The Air India bombing inquiry has finally gotten underway. The purpose is to determine what happened in the incident, because this was never presented in a court. And to examine the actions of the intelligence and police forces in the event and the subsequent investigation as these, too, have never seen the light of day.

So far the inquiry has looked at what was known and when was it known. George Bartleman, Ontario's current Lieutenant Governor and former CSIS operative, has put his reputation on the line in claiming he gave information to the RCMP before the bombing that was either ignored or disbelieved, for it was, apparently, not acted upon. The RCMP officer in question - and here Bartleman's memory is weak, as he doesn't remember who it was - slagged him for interfering.

Later evidence from two lawyers, on an official junket to 'Hollywood,' claim a CSIS honcho with them left early to attend to a 'Sikh matter ' in Vancouver a couple of days before the incident.
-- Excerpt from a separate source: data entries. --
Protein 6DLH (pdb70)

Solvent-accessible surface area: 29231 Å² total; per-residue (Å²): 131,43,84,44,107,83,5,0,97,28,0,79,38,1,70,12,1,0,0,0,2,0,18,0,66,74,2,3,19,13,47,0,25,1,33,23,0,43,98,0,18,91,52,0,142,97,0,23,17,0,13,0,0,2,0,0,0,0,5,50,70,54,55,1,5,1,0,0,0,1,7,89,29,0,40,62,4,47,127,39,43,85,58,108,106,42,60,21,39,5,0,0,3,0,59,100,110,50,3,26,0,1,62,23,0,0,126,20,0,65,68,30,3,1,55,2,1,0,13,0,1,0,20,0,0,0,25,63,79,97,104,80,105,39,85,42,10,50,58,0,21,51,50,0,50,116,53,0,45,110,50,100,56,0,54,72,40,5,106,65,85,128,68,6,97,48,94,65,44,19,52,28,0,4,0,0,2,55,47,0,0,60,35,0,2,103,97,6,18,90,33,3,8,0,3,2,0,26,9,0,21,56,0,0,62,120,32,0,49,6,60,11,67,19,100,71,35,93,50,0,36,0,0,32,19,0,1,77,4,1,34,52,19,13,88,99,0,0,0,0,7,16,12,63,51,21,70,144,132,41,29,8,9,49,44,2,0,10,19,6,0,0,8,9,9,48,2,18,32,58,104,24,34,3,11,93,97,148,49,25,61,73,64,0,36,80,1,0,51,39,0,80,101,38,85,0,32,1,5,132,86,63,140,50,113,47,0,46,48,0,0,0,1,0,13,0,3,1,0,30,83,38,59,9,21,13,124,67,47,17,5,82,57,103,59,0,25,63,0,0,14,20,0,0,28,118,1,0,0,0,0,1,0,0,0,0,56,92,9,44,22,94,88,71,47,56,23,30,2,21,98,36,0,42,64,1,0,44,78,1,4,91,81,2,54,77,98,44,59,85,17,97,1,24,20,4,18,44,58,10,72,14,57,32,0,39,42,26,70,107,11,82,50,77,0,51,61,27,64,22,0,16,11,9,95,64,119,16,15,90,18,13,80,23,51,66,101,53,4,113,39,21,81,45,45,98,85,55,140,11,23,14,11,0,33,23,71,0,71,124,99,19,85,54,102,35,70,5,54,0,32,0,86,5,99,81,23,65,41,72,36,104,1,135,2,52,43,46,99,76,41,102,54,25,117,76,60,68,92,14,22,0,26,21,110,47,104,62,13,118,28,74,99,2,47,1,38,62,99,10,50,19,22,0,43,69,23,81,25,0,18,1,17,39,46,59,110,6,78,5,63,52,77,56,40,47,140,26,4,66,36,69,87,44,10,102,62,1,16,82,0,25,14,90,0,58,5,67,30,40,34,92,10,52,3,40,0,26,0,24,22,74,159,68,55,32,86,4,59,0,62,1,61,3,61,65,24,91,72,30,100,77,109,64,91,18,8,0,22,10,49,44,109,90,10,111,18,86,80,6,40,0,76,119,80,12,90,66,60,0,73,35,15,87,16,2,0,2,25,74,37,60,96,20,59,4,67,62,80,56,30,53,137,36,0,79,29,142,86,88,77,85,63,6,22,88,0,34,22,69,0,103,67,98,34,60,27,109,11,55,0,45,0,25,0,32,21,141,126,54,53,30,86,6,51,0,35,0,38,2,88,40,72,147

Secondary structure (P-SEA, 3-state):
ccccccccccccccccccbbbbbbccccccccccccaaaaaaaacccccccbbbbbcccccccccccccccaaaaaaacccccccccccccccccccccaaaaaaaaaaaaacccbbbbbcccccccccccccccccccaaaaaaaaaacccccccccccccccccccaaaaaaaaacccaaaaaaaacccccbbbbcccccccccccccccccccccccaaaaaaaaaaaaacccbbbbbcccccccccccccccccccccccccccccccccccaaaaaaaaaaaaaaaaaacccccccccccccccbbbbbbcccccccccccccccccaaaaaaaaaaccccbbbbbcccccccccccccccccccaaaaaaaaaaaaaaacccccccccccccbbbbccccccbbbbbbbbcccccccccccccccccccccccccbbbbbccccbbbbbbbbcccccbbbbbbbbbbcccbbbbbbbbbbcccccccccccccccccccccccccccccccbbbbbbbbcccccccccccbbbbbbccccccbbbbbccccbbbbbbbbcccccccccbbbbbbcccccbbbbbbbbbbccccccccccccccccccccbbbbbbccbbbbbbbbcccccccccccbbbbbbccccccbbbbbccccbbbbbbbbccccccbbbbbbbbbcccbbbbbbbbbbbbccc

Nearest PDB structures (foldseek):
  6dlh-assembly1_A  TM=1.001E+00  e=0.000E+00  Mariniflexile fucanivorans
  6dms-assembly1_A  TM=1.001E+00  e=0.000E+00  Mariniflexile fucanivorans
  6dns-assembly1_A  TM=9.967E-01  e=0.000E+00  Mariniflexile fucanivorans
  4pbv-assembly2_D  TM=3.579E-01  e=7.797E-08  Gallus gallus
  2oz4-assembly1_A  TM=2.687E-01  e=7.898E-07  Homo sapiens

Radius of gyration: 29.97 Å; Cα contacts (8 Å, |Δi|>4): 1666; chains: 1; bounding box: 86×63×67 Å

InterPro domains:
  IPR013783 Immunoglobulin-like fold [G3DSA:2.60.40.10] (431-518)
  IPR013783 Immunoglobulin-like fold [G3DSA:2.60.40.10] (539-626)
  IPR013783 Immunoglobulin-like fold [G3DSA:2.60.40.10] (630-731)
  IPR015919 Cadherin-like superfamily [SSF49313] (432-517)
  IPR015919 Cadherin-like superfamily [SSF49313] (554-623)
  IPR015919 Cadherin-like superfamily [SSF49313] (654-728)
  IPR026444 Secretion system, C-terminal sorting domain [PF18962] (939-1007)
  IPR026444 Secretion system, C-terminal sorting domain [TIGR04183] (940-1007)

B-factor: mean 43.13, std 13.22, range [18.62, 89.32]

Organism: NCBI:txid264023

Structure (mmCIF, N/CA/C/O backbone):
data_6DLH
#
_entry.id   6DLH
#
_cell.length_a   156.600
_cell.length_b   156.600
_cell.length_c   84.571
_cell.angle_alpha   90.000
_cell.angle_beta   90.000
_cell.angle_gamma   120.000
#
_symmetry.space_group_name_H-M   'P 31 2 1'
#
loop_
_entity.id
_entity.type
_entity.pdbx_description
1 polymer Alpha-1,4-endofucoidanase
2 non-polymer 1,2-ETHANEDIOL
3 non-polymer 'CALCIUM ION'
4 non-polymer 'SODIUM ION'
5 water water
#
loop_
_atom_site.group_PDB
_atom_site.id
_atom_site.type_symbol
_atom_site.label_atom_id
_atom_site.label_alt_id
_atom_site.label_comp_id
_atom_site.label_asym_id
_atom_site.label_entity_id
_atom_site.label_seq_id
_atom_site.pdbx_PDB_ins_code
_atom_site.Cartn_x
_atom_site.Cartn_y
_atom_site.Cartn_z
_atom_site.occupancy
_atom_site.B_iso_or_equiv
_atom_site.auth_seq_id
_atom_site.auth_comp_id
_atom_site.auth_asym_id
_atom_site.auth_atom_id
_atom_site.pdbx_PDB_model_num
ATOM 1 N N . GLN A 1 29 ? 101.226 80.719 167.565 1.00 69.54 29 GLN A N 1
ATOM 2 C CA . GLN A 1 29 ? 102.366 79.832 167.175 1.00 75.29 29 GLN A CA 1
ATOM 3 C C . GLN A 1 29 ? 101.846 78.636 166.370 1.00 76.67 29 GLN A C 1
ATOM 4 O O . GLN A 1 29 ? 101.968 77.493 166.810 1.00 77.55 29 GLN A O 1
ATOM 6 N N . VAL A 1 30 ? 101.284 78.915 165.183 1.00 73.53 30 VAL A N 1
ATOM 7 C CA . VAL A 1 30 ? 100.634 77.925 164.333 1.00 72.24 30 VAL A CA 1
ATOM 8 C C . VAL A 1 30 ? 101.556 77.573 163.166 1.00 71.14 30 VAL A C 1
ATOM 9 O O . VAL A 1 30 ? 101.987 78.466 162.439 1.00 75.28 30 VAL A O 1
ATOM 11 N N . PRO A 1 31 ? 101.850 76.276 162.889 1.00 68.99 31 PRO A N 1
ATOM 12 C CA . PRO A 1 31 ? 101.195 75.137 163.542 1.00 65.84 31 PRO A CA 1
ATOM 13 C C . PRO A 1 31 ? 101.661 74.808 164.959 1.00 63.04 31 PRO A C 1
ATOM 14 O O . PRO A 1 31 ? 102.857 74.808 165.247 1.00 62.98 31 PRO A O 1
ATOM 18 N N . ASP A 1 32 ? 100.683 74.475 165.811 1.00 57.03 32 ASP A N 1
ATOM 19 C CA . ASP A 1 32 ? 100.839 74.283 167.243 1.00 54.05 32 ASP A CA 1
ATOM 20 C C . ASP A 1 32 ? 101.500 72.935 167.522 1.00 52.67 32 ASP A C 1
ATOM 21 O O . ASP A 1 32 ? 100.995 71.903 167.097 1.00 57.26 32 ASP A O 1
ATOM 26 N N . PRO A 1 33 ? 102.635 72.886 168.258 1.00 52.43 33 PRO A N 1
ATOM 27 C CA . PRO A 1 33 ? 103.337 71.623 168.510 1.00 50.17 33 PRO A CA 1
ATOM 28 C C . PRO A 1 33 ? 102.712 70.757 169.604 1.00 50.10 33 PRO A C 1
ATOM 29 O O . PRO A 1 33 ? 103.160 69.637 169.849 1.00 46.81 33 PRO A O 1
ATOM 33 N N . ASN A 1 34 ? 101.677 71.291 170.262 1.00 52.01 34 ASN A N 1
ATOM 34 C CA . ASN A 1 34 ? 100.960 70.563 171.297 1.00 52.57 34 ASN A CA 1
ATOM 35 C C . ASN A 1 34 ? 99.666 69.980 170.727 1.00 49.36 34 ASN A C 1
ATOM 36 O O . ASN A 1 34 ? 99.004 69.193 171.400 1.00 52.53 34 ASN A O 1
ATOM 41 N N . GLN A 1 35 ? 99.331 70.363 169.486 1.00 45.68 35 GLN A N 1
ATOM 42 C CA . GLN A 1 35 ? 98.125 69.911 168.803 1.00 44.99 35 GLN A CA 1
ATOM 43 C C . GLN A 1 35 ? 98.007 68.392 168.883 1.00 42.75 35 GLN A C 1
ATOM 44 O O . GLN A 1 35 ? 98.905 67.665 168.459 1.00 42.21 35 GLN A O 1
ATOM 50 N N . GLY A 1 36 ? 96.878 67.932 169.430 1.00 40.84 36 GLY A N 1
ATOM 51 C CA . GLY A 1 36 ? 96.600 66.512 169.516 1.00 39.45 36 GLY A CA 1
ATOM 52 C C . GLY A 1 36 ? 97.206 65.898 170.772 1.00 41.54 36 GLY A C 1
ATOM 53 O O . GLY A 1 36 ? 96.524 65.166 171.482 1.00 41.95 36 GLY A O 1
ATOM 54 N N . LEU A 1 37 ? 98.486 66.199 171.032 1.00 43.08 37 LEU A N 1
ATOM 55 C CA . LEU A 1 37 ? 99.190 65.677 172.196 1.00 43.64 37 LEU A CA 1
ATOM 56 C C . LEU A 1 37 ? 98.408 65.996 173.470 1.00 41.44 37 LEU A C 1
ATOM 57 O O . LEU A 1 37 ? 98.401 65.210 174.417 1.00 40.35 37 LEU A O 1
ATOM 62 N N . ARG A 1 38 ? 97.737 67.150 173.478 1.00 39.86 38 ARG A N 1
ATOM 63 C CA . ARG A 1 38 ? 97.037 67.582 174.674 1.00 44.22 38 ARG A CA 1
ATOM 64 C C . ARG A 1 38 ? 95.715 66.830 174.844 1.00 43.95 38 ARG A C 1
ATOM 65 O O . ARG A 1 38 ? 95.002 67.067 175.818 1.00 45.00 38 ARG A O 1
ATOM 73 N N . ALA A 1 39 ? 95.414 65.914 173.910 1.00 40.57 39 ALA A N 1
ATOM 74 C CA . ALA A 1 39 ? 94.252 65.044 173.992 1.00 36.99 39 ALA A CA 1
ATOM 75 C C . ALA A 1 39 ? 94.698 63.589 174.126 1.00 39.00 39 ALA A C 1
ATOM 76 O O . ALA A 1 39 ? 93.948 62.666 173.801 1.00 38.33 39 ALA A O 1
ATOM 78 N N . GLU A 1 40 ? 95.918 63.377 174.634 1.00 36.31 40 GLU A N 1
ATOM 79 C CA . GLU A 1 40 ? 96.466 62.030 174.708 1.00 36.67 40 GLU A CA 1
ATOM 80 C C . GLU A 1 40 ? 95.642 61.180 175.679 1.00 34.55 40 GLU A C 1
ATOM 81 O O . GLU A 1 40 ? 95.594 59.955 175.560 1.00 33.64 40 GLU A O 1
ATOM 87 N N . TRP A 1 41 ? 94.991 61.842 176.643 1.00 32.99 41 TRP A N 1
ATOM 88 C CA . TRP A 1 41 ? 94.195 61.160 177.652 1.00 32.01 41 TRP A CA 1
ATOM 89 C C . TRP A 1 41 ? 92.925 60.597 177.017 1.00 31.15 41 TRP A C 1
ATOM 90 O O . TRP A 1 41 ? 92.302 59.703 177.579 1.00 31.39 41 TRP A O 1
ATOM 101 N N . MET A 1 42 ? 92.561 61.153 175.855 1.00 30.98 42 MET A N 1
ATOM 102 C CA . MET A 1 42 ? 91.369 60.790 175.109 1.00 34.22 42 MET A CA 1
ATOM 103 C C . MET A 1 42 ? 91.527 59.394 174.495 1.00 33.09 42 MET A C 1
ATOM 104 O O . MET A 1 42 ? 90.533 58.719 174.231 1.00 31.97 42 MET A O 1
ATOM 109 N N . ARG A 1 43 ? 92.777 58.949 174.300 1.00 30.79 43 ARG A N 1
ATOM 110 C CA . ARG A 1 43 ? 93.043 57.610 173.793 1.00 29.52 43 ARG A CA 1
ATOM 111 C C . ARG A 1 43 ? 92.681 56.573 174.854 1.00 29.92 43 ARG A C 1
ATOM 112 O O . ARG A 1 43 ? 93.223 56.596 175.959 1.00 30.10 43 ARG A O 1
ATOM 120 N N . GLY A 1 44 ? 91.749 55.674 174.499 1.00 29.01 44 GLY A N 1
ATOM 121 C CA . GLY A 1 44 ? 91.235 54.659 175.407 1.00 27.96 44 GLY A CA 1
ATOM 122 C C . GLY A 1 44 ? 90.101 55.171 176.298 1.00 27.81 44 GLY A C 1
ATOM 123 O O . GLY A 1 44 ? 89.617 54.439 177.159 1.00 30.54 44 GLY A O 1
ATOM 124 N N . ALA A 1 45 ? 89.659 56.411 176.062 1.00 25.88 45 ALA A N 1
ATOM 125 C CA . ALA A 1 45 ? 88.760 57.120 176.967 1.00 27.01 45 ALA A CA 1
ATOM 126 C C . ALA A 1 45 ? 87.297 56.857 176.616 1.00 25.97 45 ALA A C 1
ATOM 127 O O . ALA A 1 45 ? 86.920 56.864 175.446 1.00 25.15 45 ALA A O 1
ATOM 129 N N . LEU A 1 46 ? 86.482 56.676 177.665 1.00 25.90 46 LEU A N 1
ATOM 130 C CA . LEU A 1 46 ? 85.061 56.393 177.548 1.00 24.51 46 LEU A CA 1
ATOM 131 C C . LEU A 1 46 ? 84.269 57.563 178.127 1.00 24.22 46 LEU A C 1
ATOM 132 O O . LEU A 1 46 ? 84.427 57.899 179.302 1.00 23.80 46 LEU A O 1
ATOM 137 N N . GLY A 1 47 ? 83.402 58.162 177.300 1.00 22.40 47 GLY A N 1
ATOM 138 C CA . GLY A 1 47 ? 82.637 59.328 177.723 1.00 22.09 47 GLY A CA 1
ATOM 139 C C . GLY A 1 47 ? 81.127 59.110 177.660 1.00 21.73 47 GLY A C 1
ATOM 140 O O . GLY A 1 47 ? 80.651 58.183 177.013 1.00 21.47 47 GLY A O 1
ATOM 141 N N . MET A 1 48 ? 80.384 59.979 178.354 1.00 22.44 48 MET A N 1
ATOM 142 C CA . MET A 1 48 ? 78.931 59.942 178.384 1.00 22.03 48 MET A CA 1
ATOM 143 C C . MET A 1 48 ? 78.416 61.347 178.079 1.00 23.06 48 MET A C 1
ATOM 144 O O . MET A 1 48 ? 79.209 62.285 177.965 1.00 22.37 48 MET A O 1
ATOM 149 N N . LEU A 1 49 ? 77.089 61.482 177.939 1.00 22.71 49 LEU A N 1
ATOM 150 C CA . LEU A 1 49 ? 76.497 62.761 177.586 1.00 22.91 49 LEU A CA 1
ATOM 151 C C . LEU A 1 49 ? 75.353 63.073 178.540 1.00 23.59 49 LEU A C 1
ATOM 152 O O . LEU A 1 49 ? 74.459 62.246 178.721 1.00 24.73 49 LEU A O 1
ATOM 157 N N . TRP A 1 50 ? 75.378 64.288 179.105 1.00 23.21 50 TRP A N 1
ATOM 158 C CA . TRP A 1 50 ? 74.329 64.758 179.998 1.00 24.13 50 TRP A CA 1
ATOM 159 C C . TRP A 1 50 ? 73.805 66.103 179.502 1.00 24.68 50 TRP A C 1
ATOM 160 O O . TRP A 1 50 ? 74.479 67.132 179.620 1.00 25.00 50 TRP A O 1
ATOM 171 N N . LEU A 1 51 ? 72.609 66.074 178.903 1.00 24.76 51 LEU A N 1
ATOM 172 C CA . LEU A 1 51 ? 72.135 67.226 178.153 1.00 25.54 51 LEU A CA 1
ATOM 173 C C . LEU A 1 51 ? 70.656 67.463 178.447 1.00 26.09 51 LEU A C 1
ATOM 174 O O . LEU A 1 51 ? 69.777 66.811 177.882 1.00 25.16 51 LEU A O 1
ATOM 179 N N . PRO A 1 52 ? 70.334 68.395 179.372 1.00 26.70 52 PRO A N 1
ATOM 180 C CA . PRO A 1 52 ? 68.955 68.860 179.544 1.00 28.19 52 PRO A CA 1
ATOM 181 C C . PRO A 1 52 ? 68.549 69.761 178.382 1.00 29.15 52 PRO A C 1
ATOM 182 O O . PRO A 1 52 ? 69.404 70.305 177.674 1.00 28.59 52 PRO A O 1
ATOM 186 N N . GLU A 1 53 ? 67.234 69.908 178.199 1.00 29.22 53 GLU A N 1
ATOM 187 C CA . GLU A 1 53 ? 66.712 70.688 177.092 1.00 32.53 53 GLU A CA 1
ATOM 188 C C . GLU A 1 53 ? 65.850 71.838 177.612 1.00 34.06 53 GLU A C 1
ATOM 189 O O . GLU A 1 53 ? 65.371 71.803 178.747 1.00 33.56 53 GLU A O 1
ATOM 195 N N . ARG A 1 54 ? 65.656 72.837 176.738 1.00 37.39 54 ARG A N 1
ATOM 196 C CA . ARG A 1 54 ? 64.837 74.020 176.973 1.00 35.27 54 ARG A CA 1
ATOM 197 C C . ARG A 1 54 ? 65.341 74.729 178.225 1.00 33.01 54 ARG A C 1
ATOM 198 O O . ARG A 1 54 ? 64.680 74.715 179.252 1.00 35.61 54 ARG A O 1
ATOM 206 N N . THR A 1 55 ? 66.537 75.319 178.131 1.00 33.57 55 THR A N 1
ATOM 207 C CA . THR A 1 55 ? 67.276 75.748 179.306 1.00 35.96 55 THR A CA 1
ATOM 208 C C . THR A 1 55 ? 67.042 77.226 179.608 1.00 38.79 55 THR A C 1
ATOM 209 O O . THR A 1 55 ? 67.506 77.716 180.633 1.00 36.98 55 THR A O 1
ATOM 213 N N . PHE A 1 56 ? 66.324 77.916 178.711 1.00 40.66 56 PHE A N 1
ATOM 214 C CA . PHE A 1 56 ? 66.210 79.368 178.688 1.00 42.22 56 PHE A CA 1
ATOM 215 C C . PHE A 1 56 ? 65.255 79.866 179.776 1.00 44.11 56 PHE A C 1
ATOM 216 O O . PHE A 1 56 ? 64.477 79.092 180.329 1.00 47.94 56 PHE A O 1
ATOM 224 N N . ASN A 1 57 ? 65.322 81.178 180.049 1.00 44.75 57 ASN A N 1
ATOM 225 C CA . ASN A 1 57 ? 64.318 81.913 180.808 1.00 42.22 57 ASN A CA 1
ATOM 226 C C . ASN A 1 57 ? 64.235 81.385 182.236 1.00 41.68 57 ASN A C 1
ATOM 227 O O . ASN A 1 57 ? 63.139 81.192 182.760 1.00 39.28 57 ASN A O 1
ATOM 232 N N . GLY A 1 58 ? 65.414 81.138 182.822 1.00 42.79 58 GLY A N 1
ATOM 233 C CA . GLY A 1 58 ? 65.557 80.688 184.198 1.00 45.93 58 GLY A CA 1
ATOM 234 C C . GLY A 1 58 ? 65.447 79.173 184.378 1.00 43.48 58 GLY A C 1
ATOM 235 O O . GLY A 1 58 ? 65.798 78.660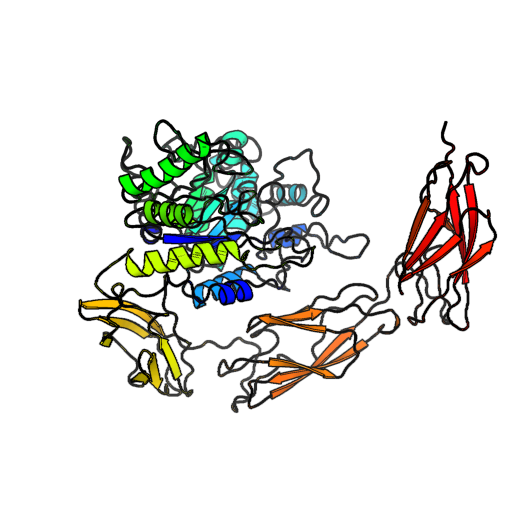 185.440 1.00 45.03 58 GLY A O 1
ATOM 236 N N . ASN A 1 59 ? 64.959 78.468 183.348 1.00 42.32 59 ASN A N 1
ATOM 237 C CA . ASN A 1 59 ? 64.721 77.031 183.406 1.00 42.16 59 ASN A CA 1
ATOM 238 C C . ASN A 1 59 ? 65.910 76.259 183.988 1.00 40.31 59 ASN A C 1
ATOM 239 O O . ASN A 1 59 ? 65.698 75.314 184.736 1.00 40.85 59 ASN A O 1
ATOM 244 N N . ILE A 1 60 ? 67.149 76.659 183.666 1.00 39.93 60 ILE A N 1
ATOM 245 C CA . ILE A 1 60 ? 68.333 75.875 184.006 1.00 39.19 60 ILE A CA 1
ATOM 246 C C . ILE A 1 60 ? 68.821 76.183 185.423 1.00 39.68 60 ILE A C 1
ATOM 247 O O . ILE A 1 60 ? 69.641 75.450 185.976 1.00 37.30 60 ILE A O 1
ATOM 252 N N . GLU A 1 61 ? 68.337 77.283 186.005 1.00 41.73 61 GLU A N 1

They named the operative, who is now too ill to testify, but who is on record as claiming he knew nothing and contrived an excuse for leaving early - an excuse that eerily was more accurate than he knew.

If it wasn't for the fact that this inquiry wasn't going to cost millions, it's entertainment value might be worth something. As far as actually bringing any change to the RCMP or CSIS, the two agencies who fumbled the ball, it won't. Those two organizations, the latter the bastard child of the first, will carry their 'traditions' on into the 21st Century. Traditions of short sightedness and ineptitude at upper echelons, of infighting and territoriality among the rankers.

It certainly won't point any fingers at Sikh extremists, who are still alive and well and living in Canada. The Sikhs have become a 'valuable' part of the Canadian mosaic - hell, they're even part of the RCMP and CSIS, not to mention parliament and the political parties.. The experts at CSIS wouldn't know a Sikh extremist if one came at him with regulation Kirpan. They're all 'good' Canadians now.

The 'Inquiry' is a sop to disgruntled relatives of the dead. The only way it could have been done better was to spend as much again in 'atonement' stipends - to those who lost family, the Sikh community who may have been unjustly 'targetted' and the 'poor' Irish swabbies who had to pick up the bits.